### TASK DATA

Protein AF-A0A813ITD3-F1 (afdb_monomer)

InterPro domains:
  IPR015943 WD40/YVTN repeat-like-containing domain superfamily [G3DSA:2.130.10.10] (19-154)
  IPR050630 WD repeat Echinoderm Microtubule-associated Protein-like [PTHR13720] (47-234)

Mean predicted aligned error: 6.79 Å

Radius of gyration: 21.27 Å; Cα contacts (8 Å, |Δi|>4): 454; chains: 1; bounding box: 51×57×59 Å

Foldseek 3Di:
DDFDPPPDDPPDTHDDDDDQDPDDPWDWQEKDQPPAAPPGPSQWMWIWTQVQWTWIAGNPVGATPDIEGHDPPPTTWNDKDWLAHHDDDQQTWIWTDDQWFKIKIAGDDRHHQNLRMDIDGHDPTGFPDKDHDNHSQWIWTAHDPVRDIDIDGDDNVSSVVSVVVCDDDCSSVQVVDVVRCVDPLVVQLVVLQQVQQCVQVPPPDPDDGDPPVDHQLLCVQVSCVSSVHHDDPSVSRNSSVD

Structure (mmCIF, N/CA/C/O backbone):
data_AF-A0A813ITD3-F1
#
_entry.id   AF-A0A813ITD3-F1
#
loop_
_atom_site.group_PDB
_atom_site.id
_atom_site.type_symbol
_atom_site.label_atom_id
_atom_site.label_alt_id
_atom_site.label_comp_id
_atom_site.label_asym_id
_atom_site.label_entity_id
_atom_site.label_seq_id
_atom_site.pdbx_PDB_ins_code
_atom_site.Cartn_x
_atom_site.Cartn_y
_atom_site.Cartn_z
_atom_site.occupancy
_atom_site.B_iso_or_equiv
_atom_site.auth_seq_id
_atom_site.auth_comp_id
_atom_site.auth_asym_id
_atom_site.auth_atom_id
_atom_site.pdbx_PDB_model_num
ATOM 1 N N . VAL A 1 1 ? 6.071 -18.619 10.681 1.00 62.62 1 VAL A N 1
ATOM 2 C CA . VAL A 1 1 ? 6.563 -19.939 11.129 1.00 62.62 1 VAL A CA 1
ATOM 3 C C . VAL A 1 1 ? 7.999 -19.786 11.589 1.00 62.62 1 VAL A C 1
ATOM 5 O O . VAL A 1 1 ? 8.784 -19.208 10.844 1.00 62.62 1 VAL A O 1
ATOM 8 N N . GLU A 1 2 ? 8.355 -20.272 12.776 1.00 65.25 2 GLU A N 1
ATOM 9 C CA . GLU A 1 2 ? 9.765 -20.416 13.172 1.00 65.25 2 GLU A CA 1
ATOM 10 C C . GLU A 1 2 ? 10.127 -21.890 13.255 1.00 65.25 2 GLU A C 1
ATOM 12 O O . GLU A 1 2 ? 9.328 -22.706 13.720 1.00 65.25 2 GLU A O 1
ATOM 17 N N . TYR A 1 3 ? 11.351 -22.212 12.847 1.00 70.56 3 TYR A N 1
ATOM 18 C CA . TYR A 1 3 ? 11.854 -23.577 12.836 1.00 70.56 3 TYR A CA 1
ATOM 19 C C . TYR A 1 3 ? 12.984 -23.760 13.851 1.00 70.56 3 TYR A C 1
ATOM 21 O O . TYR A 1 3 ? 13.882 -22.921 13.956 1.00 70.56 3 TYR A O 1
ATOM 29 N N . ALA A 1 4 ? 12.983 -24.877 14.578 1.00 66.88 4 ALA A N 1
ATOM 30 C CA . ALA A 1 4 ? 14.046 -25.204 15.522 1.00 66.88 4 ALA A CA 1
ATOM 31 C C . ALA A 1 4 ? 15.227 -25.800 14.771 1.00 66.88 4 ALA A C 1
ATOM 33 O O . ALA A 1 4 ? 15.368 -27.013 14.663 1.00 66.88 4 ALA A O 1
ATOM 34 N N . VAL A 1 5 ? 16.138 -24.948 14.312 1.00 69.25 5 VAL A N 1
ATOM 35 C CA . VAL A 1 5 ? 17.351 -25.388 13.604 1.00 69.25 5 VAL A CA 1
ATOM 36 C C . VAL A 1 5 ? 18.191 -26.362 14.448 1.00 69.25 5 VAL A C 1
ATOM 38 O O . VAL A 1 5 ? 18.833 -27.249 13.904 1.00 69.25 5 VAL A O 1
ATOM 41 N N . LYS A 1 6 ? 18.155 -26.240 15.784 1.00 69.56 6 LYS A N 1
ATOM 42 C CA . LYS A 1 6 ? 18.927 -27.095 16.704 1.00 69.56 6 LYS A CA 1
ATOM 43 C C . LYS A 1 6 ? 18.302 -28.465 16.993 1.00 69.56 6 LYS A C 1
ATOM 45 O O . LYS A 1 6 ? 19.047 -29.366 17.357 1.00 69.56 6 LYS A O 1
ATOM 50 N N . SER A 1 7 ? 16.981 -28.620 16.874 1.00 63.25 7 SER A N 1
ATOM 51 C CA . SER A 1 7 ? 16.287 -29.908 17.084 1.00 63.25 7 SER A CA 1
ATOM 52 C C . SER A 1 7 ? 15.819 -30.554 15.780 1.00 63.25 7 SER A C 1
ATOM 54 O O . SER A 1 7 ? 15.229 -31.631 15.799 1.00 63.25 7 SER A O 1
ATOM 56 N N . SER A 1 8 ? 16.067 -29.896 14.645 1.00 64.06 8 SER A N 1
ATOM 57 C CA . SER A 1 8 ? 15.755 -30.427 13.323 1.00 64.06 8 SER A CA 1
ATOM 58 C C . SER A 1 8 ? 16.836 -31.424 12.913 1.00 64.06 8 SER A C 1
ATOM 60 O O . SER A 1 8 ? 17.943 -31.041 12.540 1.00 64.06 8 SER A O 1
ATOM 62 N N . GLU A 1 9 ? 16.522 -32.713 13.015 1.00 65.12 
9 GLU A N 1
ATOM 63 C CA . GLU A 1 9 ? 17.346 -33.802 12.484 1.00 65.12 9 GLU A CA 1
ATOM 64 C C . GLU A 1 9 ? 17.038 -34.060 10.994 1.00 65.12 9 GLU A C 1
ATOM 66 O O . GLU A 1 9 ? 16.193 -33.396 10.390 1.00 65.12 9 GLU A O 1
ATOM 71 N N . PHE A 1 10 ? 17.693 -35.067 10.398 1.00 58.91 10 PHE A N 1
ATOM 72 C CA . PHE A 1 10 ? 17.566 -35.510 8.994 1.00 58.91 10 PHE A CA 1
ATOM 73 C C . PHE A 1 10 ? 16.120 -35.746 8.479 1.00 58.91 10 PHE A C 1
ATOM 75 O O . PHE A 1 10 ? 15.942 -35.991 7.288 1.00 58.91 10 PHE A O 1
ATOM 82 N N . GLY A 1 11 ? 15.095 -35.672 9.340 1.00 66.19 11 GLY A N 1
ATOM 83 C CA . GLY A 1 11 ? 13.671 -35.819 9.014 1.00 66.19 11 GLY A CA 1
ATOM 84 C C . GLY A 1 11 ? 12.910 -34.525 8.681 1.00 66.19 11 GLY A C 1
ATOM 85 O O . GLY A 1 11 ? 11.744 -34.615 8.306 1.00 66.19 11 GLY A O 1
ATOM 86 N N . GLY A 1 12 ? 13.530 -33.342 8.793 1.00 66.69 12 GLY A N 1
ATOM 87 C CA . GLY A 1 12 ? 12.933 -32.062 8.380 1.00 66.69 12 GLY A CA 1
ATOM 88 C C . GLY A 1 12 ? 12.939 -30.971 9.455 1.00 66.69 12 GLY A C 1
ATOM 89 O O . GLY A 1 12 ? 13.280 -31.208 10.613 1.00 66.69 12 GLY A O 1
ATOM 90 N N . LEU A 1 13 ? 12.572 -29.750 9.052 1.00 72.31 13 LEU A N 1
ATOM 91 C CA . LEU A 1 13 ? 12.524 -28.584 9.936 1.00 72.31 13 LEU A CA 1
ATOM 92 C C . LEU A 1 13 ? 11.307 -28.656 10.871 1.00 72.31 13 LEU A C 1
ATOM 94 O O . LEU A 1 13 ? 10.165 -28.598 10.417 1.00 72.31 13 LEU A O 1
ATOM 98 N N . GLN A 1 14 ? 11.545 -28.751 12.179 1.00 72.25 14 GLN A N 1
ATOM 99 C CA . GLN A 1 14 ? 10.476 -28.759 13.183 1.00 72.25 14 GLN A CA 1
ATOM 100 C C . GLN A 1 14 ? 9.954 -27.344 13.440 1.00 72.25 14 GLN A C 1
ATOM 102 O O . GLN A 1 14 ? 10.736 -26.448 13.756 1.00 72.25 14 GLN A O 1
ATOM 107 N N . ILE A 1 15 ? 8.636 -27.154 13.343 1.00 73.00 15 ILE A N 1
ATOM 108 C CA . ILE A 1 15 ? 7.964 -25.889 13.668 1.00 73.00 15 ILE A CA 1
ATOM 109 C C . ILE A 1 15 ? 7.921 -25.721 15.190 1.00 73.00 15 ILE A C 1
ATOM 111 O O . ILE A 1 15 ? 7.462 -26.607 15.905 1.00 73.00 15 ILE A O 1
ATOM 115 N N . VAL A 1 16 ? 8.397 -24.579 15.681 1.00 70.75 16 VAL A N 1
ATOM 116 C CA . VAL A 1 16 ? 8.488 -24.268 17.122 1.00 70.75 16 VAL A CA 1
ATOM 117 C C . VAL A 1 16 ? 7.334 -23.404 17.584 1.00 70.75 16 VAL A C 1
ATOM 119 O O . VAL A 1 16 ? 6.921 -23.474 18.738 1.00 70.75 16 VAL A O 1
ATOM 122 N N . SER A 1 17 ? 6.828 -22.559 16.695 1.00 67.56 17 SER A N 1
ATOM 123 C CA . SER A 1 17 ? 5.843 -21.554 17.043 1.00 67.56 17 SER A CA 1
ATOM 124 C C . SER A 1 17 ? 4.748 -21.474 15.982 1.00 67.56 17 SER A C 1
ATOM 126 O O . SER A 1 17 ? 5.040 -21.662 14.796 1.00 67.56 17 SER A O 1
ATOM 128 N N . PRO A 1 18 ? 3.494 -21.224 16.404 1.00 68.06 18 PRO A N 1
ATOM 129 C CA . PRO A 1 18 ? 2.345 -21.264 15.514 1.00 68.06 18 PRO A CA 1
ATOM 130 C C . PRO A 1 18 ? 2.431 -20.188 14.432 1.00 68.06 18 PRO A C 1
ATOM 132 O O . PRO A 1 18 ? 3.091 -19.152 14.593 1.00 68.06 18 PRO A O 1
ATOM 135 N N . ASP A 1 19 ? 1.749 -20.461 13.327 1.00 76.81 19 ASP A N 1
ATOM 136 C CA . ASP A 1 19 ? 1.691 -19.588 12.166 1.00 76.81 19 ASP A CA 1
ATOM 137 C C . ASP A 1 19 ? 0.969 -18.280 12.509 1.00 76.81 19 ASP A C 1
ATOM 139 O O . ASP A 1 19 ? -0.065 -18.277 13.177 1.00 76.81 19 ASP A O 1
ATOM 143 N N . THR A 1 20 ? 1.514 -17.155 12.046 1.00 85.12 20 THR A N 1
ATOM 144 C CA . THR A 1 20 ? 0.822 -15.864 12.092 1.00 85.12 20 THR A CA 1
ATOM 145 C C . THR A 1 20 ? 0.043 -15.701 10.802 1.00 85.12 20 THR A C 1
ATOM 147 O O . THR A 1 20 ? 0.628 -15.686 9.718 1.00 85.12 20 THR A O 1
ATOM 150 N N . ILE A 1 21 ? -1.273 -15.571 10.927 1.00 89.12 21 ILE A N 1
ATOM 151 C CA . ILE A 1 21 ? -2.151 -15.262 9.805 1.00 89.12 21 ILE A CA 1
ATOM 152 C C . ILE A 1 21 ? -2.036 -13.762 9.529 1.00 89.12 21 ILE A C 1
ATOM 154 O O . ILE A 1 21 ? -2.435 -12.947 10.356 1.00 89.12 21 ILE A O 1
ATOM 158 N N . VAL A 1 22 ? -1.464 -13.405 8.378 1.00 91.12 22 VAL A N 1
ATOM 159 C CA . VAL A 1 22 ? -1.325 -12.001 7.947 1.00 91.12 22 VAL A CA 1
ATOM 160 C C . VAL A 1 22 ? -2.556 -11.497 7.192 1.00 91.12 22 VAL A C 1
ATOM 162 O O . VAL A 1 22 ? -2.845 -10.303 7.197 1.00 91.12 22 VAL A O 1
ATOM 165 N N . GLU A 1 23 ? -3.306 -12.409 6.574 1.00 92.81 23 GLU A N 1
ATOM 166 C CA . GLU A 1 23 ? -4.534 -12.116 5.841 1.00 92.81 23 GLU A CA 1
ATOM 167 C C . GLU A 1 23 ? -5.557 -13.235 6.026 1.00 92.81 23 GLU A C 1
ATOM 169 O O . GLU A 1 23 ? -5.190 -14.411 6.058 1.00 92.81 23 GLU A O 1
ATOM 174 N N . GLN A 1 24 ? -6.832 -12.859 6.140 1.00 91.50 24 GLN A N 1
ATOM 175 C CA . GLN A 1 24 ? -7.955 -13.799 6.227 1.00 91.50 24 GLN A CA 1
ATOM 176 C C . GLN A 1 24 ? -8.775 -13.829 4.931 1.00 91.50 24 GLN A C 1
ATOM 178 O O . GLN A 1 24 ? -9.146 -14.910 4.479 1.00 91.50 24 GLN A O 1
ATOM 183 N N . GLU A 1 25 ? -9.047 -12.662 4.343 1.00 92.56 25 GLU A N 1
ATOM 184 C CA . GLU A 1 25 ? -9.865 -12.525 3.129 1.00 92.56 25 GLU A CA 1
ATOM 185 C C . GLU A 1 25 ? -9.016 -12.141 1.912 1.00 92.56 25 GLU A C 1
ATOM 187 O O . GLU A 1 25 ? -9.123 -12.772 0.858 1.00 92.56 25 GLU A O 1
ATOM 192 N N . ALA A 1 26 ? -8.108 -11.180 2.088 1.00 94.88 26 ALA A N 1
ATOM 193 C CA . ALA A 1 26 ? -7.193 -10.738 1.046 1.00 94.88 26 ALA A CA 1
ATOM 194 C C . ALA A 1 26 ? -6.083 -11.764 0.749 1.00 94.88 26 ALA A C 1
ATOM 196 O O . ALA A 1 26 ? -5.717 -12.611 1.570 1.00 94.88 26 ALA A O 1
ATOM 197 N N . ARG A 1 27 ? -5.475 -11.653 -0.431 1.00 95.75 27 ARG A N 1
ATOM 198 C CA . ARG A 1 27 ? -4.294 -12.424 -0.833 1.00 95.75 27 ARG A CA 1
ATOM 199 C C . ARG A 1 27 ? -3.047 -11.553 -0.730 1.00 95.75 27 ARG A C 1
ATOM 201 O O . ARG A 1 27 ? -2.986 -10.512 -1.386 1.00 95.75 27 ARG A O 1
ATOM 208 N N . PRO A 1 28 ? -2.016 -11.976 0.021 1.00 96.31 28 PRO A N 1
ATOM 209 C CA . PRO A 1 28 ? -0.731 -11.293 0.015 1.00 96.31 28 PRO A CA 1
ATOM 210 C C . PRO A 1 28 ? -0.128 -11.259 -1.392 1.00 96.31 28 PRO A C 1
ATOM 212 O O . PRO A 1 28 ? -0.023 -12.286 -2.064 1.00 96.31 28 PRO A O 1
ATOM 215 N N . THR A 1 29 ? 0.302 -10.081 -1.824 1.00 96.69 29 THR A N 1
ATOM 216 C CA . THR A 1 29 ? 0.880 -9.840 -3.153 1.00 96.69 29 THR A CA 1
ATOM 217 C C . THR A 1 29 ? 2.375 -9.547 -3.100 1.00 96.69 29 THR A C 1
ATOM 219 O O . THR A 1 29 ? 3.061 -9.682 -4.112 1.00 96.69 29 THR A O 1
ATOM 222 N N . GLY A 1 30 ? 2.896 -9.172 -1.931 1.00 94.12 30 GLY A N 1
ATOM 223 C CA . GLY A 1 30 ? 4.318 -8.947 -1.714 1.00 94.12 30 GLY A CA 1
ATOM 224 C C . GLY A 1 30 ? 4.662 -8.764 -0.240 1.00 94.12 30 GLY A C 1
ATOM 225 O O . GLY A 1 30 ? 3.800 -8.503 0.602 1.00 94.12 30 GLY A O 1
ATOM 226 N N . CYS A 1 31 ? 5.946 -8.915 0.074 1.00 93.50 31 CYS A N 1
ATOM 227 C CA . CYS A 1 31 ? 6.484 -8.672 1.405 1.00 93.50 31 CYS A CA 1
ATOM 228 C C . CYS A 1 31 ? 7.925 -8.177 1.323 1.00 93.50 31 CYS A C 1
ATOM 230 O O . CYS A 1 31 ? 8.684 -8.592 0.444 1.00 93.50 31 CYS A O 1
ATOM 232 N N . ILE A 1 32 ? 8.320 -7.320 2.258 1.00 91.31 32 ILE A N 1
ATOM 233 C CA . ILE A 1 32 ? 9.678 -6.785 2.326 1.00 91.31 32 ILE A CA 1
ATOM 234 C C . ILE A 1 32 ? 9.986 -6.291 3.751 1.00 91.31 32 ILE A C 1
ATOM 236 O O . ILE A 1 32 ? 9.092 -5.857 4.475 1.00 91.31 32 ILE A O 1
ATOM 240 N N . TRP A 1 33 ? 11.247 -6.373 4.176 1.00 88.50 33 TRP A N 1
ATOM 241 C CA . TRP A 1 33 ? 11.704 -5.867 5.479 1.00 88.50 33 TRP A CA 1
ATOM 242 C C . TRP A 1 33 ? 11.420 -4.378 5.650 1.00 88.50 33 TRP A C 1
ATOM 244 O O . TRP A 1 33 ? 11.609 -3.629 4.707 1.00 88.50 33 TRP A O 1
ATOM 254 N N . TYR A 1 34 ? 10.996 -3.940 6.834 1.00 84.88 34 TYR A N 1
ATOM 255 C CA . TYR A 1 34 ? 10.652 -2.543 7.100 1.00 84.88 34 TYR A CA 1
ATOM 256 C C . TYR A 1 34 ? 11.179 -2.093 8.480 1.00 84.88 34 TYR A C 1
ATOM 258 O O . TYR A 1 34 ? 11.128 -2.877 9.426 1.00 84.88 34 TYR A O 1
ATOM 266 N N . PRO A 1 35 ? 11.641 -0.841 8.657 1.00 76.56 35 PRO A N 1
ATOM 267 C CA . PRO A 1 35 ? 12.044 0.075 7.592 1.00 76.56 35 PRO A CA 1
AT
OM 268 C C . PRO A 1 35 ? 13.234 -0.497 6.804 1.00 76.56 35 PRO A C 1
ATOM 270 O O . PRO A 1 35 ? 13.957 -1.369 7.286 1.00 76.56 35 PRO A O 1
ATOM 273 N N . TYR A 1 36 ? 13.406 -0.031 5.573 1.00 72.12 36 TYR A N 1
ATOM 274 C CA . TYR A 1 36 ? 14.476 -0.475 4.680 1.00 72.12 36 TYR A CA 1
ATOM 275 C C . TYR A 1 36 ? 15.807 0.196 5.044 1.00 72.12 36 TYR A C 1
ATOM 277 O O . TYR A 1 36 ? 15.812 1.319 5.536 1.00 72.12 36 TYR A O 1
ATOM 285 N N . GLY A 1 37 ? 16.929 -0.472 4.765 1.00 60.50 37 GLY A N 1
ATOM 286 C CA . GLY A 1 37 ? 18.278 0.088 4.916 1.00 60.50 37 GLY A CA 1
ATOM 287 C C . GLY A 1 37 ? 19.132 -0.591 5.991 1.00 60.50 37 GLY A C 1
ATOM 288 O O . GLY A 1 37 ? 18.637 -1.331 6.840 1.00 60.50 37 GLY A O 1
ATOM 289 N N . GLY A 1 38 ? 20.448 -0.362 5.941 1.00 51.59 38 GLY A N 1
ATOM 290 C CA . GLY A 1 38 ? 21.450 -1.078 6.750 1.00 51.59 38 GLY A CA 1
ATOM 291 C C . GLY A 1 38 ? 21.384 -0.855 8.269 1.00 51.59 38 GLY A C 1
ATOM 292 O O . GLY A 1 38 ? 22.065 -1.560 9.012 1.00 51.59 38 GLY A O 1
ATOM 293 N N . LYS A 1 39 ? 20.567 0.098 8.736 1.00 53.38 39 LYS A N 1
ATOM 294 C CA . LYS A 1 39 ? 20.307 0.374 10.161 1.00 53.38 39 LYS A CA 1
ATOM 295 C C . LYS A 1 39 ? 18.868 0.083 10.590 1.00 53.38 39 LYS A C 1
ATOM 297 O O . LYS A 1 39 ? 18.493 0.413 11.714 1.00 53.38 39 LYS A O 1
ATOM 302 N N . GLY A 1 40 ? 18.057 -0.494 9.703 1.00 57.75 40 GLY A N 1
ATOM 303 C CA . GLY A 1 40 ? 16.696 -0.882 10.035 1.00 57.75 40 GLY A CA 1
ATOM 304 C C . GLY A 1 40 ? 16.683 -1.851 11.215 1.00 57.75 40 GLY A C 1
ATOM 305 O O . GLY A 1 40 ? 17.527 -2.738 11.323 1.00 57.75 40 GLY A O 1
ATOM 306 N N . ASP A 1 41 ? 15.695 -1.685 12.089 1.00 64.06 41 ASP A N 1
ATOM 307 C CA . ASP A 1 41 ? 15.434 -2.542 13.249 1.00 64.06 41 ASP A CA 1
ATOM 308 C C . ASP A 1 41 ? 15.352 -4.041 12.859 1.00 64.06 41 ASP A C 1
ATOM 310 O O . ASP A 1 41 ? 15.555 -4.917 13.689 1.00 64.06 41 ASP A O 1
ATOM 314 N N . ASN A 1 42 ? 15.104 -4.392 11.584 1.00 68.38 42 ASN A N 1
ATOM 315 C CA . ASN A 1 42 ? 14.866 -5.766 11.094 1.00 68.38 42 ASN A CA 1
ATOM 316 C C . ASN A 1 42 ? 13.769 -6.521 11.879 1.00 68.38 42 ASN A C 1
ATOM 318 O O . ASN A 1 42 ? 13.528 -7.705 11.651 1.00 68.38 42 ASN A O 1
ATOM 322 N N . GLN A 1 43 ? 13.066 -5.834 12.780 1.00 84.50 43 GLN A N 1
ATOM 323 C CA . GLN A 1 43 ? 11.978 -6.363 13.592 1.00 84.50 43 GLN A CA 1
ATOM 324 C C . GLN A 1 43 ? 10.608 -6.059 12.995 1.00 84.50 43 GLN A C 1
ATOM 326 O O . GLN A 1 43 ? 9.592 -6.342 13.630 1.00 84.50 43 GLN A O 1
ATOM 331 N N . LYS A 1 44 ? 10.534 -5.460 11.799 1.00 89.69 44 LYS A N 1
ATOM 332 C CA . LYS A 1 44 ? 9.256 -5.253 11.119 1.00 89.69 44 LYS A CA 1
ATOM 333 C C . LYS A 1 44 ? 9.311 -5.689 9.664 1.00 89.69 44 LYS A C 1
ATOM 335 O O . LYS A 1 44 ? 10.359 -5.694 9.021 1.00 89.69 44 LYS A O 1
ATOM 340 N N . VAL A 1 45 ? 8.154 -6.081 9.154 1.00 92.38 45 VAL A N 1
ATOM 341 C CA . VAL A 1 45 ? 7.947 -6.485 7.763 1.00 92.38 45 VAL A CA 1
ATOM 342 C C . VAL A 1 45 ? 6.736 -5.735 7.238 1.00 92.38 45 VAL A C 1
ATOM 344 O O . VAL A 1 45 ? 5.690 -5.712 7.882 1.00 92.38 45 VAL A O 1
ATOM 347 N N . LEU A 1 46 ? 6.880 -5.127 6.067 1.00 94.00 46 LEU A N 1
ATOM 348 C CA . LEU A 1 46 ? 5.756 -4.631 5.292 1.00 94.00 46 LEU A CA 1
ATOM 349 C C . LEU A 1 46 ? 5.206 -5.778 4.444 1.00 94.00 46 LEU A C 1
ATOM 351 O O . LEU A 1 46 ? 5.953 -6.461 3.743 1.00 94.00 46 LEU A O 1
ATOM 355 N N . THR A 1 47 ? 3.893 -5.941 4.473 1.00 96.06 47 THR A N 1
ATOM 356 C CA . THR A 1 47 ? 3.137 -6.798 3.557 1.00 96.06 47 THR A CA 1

######

— ASSIGNED TASK —
Starting with the line that holds "ATOM 178 O O" and ending with the line that holds "ATOM 196 O O", retype every line in the data above exactly, and nothing else.

— EXERCISE RESULT —
ATOM 178 O O . GLN A 1 24 ? -9.146 -14.910 4.479 1.00 91.50 24 GLN A O 1
ATOM 183 N N . GLU A 1 25 ? -9.047 -12.662 4.343 1.00 92.56 25 GLU A N 1
ATOM 184 C CA . GLU A 1 25 ? -9.865 -12.525 3.129 1.00 92.56 25 GLU A CA 1
ATOM 185 C C . GLU A 1 25 ? -9.016 -12.141 1.912 1.00 92.56 25 GLU A C 1
ATOM 187 O O . GLU A 1 25 ? -9.123 -12.772 0.858 1.00 92.56 25 GLU A O 1
ATOM 192 N N . ALA A 1 26 ? -8.108 -11.180 2.088 1.00 94.88 26 ALA A N 1
ATOM 193 C CA . ALA A 1 26 ? -7.193 -10.738 1.046 1.00 94.88 26 ALA A CA 1
ATOM 194 C C . ALA A 1 26 ? -6.083 -11.764 0.749 1.00 94.88 26 ALA A C 1
ATOM 196 O O . ALA A 1 26 ? -5.717 -12.611 1.570 1.00 94.88 26 ALA A O 1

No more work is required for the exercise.